Da esquerda para a direita, o ministro da Justiça, Wellington Silva; o advogado-geral da União, Jorge Messias; o secretário-geral da Interpol, Valdecy Urquiza; o ex-ministro Ricardo Lewandowski; e o diretor-geral da PF, Andrei Rodrigues
Na semana passada, o advogado-geral da União, Jorge Messias, convidou para um almoço o ex-ministro da Justiça, ex-ministro do Supremo e ex-advogado do Master Ricardo Lewandowski; o atual ministro da Justiça, Wellington Silva; o secretário-geral da Interpol, o brasileiro Valdecy Urquiza; e Andrei Rodrigues, diretor da Polícia Federal. Qual foi o cardápio desse almoço? Oficialmente, era a entrega de uma medalha para Urquiza. Mas não deve ter sido só isso. Certamente Lula pediu a Messias que resolvesse uma certa questão. E o que teria de ser resolvido, que envolve a PF, a Interpol – que atua na Espanha também –, Lewandowski e o ministro da Justiça? Bem, a PF está investigando Lulinha, está investigando o Marcola do Lula… deve ser isso, não?
O relator das investigações contra Lulinha é André Mendonça, que virou uma referência de legalidade no Supremo. Mendonça é presbiteriano, e faz sermões sobre trechos do Antigo Testamento. É lá que está a história de Sodoma e Gomorra; se houvesse dez justos naquelas cidades, não teria havido a chuva de enxofre e fogo. Não seria maravilhoso haver dez justos no Supremo, além de André Mendonça? Mas, hoje, esses são sonhos utópicos.
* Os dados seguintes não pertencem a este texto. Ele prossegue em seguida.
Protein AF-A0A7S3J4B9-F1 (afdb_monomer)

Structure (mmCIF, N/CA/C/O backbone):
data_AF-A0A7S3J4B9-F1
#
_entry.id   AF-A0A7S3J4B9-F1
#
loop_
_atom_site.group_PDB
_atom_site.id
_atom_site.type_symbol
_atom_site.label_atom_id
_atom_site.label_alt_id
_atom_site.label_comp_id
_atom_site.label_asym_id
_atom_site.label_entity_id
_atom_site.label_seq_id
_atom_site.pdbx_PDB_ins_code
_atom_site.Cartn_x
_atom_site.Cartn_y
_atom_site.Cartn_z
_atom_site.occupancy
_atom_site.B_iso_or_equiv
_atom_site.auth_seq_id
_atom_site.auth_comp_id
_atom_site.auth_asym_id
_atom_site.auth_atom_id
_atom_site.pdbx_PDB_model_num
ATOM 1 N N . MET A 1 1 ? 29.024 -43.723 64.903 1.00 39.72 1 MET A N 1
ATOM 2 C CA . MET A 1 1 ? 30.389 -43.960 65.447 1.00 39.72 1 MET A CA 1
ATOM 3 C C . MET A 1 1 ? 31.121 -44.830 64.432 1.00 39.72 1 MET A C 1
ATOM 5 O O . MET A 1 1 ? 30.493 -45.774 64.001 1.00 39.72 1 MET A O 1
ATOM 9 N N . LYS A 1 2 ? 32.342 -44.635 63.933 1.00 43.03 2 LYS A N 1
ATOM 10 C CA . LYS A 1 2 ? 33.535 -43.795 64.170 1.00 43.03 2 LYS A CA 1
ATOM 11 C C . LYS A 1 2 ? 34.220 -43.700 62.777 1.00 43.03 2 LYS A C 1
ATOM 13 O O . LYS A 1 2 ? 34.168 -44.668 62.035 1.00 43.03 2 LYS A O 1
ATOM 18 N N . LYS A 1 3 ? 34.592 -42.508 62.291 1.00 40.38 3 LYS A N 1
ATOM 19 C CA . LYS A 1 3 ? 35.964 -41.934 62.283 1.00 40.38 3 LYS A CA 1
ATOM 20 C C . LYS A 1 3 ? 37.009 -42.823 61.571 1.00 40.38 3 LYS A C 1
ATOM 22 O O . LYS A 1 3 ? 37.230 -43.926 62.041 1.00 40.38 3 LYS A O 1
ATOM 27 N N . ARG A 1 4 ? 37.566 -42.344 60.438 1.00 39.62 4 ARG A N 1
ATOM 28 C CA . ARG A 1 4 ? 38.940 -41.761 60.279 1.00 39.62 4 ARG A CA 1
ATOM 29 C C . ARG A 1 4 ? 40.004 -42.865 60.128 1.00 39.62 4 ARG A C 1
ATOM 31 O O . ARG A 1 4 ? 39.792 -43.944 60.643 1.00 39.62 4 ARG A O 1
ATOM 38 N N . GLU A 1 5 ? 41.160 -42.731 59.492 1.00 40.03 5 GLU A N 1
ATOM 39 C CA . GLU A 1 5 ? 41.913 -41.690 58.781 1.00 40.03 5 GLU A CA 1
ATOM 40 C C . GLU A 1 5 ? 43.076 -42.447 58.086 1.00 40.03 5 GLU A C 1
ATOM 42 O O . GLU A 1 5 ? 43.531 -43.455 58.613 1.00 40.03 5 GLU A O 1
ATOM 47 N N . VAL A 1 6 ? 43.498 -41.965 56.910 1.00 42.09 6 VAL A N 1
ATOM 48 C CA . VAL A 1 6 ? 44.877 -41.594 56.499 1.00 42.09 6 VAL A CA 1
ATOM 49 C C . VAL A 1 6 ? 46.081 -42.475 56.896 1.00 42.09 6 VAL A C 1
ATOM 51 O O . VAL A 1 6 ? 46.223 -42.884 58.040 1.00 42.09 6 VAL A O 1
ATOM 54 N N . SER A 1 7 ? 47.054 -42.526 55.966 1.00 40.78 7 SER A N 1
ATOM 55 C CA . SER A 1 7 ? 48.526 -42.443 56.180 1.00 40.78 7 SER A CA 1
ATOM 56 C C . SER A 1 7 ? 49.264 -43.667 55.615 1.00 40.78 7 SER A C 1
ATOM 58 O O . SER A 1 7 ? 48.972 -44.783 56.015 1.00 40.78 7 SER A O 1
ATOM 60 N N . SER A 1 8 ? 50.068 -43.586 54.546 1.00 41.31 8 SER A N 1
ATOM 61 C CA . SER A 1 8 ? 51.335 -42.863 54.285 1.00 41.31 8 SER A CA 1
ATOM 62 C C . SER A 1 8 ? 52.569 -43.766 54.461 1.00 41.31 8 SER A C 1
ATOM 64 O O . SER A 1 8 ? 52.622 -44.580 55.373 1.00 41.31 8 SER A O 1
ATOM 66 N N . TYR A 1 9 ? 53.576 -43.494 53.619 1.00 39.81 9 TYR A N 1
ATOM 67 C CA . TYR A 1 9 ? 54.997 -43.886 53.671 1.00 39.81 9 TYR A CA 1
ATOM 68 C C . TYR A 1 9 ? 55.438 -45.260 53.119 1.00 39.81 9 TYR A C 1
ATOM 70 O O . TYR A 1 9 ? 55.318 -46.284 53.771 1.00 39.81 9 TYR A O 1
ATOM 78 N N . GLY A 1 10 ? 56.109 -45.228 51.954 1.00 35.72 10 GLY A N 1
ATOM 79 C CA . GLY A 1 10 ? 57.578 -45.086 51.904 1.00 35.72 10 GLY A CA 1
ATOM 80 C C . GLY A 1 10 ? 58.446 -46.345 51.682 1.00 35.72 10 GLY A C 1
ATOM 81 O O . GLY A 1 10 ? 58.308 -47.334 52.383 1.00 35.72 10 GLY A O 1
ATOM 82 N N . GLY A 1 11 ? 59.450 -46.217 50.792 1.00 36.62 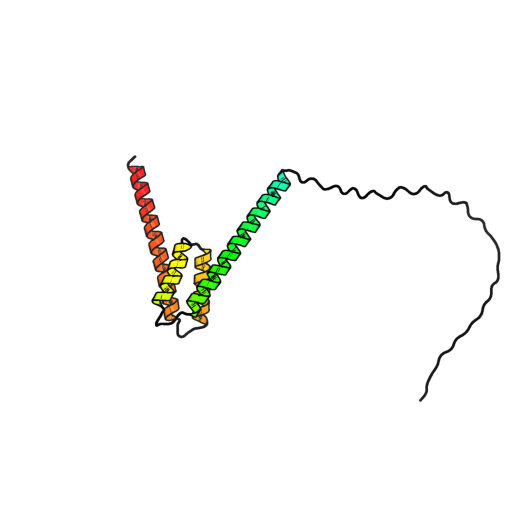11 GLY A N 1
ATOM 83 C CA . GLY A 1 11 ? 60.696 -47.024 50.755 1.00 36.62 11 GLY A CA 1
ATOM 84 C C . GLY A 1 11 ? 60.787 -48.031 49.594 1.00 36.62 11 GLY A C 1
ATOM 85 O O . GLY A 1 11 ? 60.057 -49.006 49.595 1.00 36.62 11 GLY A O 1
ATOM 86 N N . LYS A 1 12 ? 61.517 -47.768 48.487 1.00 44.03 12 LYS A N 1
ATOM 87 C CA . LYS A 1 12 ? 62.972 -48.017 48.220 1.00 44.03 12 LYS A CA 1
ATOM 88 C C . LYS A 1 12 ? 63.370 -49.504 48.464 1.00 44.03 12 LYS A C 1
ATOM 90 O O . LYS A 1 12 ? 63.025 -50.020 49.506 1.00 44.03 12 LYS A O 1
ATOM 95 N N . GLN A 1 13 ? 64.111 -50.268 47.644 1.00 47.53 13 GLN A N 1
ATOM 96 C CA . GLN A 1 13 ? 65.271 -50.017 46.771 1.00 47.53 13 GLN A CA 1
ATOM 97 C C . GLN A 1 13 ? 65.462 -51.144 45.715 1.00 47.53 13 GLN A C 1
ATOM 99 O O . GLN A 1 13 ? 65.271 -52.313 46.021 1.00 47.53 13 GLN A O 1
ATOM 104 N N . LYS A 1 14 ? 65.913 -50.737 44.513 1.00 44.69 14 LYS A N 1
ATOM 105 C CA . LYS A 1 14 ? 66.998 -51.270 43.640 1.00 44.69 14 LYS A CA 1
ATOM 106 C C . LYS A 1 14 ? 67.370 -52.763 43.691 1.00 44.69 14 LYS A C 1
ATOM 108 O O . LYS A 1 14 ? 67.743 -53.205 44.756 1.00 44.69 14 LYS A O 1
ATOM 113 N N . TRP A 1 15 ? 67.568 -53.400 42.525 1.00 36.25 15 TRP A N 1
ATOM 114 C CA . TRP A 1 15 ? 68.824 -54.096 42.157 1.00 36.25 15 TRP A CA 1
ATOM 115 C C . TRP A 1 15 ? 68.962 -54.200 40.622 1.00 36.25 15 TRP A C 1
ATOM 117 O O . TRP A 1 15 ? 67.997 -54.443 39.904 1.00 36.25 15 TRP A O 1
ATOM 127 N N . ASN A 1 16 ? 70.181 -53.940 40.147 1.00 44.28 16 ASN A N 1
ATOM 128 C CA . ASN A 1 16 ? 70.627 -53.913 38.752 1.00 44.28 16 ASN A CA 1
ATOM 129 C C . ASN A 1 16 ? 70.779 -55.333 38.174 1.00 44.28 16 ASN A C 1
ATOM 131 O O . ASN A 1 16 ? 71.176 -56.221 38.922 1.00 44.28 16 ASN A O 1
ATOM 135 N N . ASN A 1 17 ? 70.667 -55.514 36.848 1.00 40.62 17 ASN A N 1
ATOM 136 C CA . ASN A 1 17 ? 71.830 -55.837 35.995 1.00 40.62 17 ASN A CA 1
ATOM 137 C C . ASN A 1 17 ? 71.492 -56.228 34.542 1.00 40.62 17 ASN A C 1
ATOM 139 O O . ASN A 1 17 ? 70.560 -56.975 34.279 1.00 40.62 17 ASN A O 1
ATOM 143 N N . ARG A 1 18 ? 72.437 -55.839 33.672 1.00 39.44 18 ARG A N 1
ATOM 144 C CA . ARG A 1 18 ? 72.857 -56.449 32.393 1.00 39.44 18 ARG A CA 1
ATOM 145 C C . ARG A 1 18 ? 72.031 -56.201 31.126 1.00 39.44 18 ARG A C 1
ATOM 147 O O . ARG A 1 18 ? 71.164 -56.967 30.737 1.00 39.44 18 ARG A O 1
ATOM 154 N N . SER A 1 19 ? 72.484 -55.160 30.427 1.00 49.78 19 SER A N 1
ATOM 155 C CA . SER A 1 19 ? 73.030 -55.191 29.063 1.00 49.78 19 SER A CA 1
ATOM 156 C C . SER A 1 19 ? 72.534 -56.278 28.106 1.00 49.78 19 SER A C 1
ATOM 158 O O . SER A 1 19 ? 72.994 -57.416 28.147 1.00 49.78 19 SER A O 1
ATOM 160 N N . SER A 1 20 ? 71.787 -55.846 27.094 1.00 52.12 20 SER A N 1
ATOM 161 C CA . SER A 1 20 ? 72.015 -56.307 25.725 1.00 52.12 20 SER A CA 1
ATOM 162 C C . SER A 1 20 ? 71.953 -55.097 24.793 1.00 52.12 20 SER A C 1
ATOM 164 O O . SER A 1 20 ? 71.103 -54.220 24.925 1.00 52.12 20 SER A O 1
ATOM 166 N N . ALA A 1 21 ? 72.970 -54.994 23.946 1.00 53.38 21 ALA A N 1
ATOM 167 C CA . ALA A 1 21 ? 73.193 -53.893 23.031 1.00 53.38 21 ALA A CA 1
ATOM 168 C C . ALA A 1 21 ? 72.069 -53.793 21.991 1.00 53.38 21 ALA A C 1
ATOM 170 O O . ALA A 1 21 ? 71.665 -54.806 21.424 1.00 53.38 21 ALA A O 1
ATOM 171 N N . GLN A 1 22 ? 71.635 -52.568 21.686 1.00 53.59 22 GLN A N 1
ATOM 172 C CA . GLN A 1 22 ? 70.866 -52.275 20.480 1.00 53.59 22 GLN A CA 1
ATOM 173 C C . GLN A 1 22 ? 71.446 -51.062 19.727 1.00 53.59 22 GLN A C 1
ATOM 175 O O . GLN A 1 22 ? 72.093 -50.209 20.338 1.00 53.59 22 GLN A O 1
ATOM 180 N N . PRO A 1 23 ? 71.328 -51.057 18.386 1.00 49.22 23 PRO A N 1
ATOM 181 C CA . PRO A 1 23 ? 72.252 -50.383 17.476 1.00 49.22 23 PRO A CA 1
ATOM 182 C C . PRO A 1 23 ? 72.038 -48.869 17.354 1.00 49.22 23 PRO A C 1
ATOM 184 O O . PRO A 1 23 ? 70.954 -48.342 17.591 1.00 49.22 23 PRO A O 1
ATOM 187 N N . LYS A 1 24 ? 73.111 -48.179 16.942 1.00 52.09 24 LYS A N 1
ATOM 188 C CA . LYS A 1 24 ? 73.179 -46.730 16.702 1.00 52.09 24 LYS A CA 1
ATOM 189 C C . LYS A 1 24 ? 72.068 -46.275 15.742 1.00 52.09 24 LYS A C 1
ATOM 191 O O . LYS A 1 24 ? 72.031 -46.710 14.593 1.00 52.09 24 LYS A O 1
ATOM 196 N N . GLN A 1 25 ? 71.202 -45.375 16.209 1.00 46.72 25 GLN A N 1
ATOM 197 C CA . GLN A 1 25 ? 70.255 -44.639 15.372 1.00 46.72 25 GLN A CA 1
ATOM 198 C C . GLN A 1 25 ? 71.028 -43.700 14.436 1.00 46.72 25 GLN A C 1
ATOM 200 O O . GLN A 1 25 ? 71.786 -42.848 14.897 1.00 46.72 25 GLN A O 1
ATOM 205 N N . TYR A 1 26 ? 70.837 -43.852 13.127 1.00 53.56 26 TYR A N 1
ATOM 206 C CA . TYR A 1 26 ? 71.188 -42.817 12.159 1.00 53.56 26 TYR A CA 1
ATOM 207 C C . TYR A 1 26 ? 70.097 -41.745 12.195 1.00 53.56 26 TYR A C 1
ATOM 209 O O . TYR A 1 26 ? 68.946 -42.016 11.853 1.00 53.56 26 TYR A O 1
ATOM 217 N N . SER A 1 27 ? 70.452 -40.538 12.624 1.00 58.81 27 SER A N 1
ATOM 218 C CA . SER A 1 27 ? 69.584 -39.363 12.565 1.00 58.81 27 SER A CA 1
ATOM 219 C C . SER A 1 27 ? 69.311 -39.010 11.100 1.00 58.81 27 SER A C 1
ATOM 221 O O . SER A 1 27 ? 70.237 -38.659 10.368 1.00 58.81 27 SER A O 1
ATOM 223 N N . GLN A 1 28 ? 68.056 -39.105 10.654 1.00 63.12 28 GLN A N 1
ATOM 224 C CA . GLN A 1 28 ? 67.639 -38.465 9.404 1.00 63.12 28 GLN A CA 1
ATOM 225 C C . GLN A 1 28 ? 67.683 -36.937 9.587 1.00 63.12 28 GLN A C 1
ATOM 227 O O . GLN A 1 28 ? 67.262 -36.456 10.641 1.00 63.12 28 GLN A O 1
ATOM 232 N N . PRO A 1 29 ? 68.168 -36.155 8.605 1.00 58.59 29 PRO A N 1
ATOM 233 C CA . PRO A 1 29 ? 68.038 -34.704 8.650 1.00 58.59 29 PRO A CA 1
ATOM 234 C C . PRO A 1 29 ? 66.555 -34.315 8.550 1.00 58.59 29 PRO A C 1
ATOM 236 O O . PRO A 1 29 ? 65.857 -34.747 7.632 1.00 58.59 29 PRO A O 1
ATOM 239 N N . GLU A 1 30 ? 66.075 -33.518 9.509 1.00 58.41 30 GLU A N 1
ATOM 240 C CA . GLU A 1 30 ? 64.712 -32.982 9.524 1.00 58.41 30 GLU A CA 1
ATOM 241 C C . GLU A 1 30 ? 64.440 -32.190 8.239 1.00 58.41 30 GLU A C 1
ATOM 243 O O . GLU A 1 30 ? 65.166 -31.255 7.892 1.00 58.41 30 GLU A O 1
ATOM 248 N N . ALA A 1 31 ? 63.380 -32.565 7.520 1.00 69.00 31 ALA A N 1
ATOM 249 C CA . ALA A 1 31 ? 62.883 -31.769 6.409 1.00 69.00 31 ALA A CA 1
ATOM 250 C C . ALA A 1 31 ? 62.439 -30.389 6.932 1.00 69.00 31 ALA A C 1
ATOM 252 O O . ALA A 1 31 ? 61.788 -30.320 7.980 1.00 69.00 31 ALA A O 1
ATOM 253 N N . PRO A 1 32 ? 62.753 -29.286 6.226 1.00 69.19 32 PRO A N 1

A Polícia Federal é uma polícia de Estado, uma instituição permanente como o Exército, a Marinha e a Aeronáutica. Se ela virar uma força política a serviço de um governo, ela acaba, porque aquilo que está na política fica sujeito a crítica, fica sujeito ao julgamento do povo, e ela deixa de ser uma polícia que está do lado da lei para estar do lado das tendências políticas, sendo usada como guarda pretoriana. A PF é a instituição de polícia judiciária do Estado brasileiro, da União, e não existe apenas para cuidar de fronteiras e crimes federais.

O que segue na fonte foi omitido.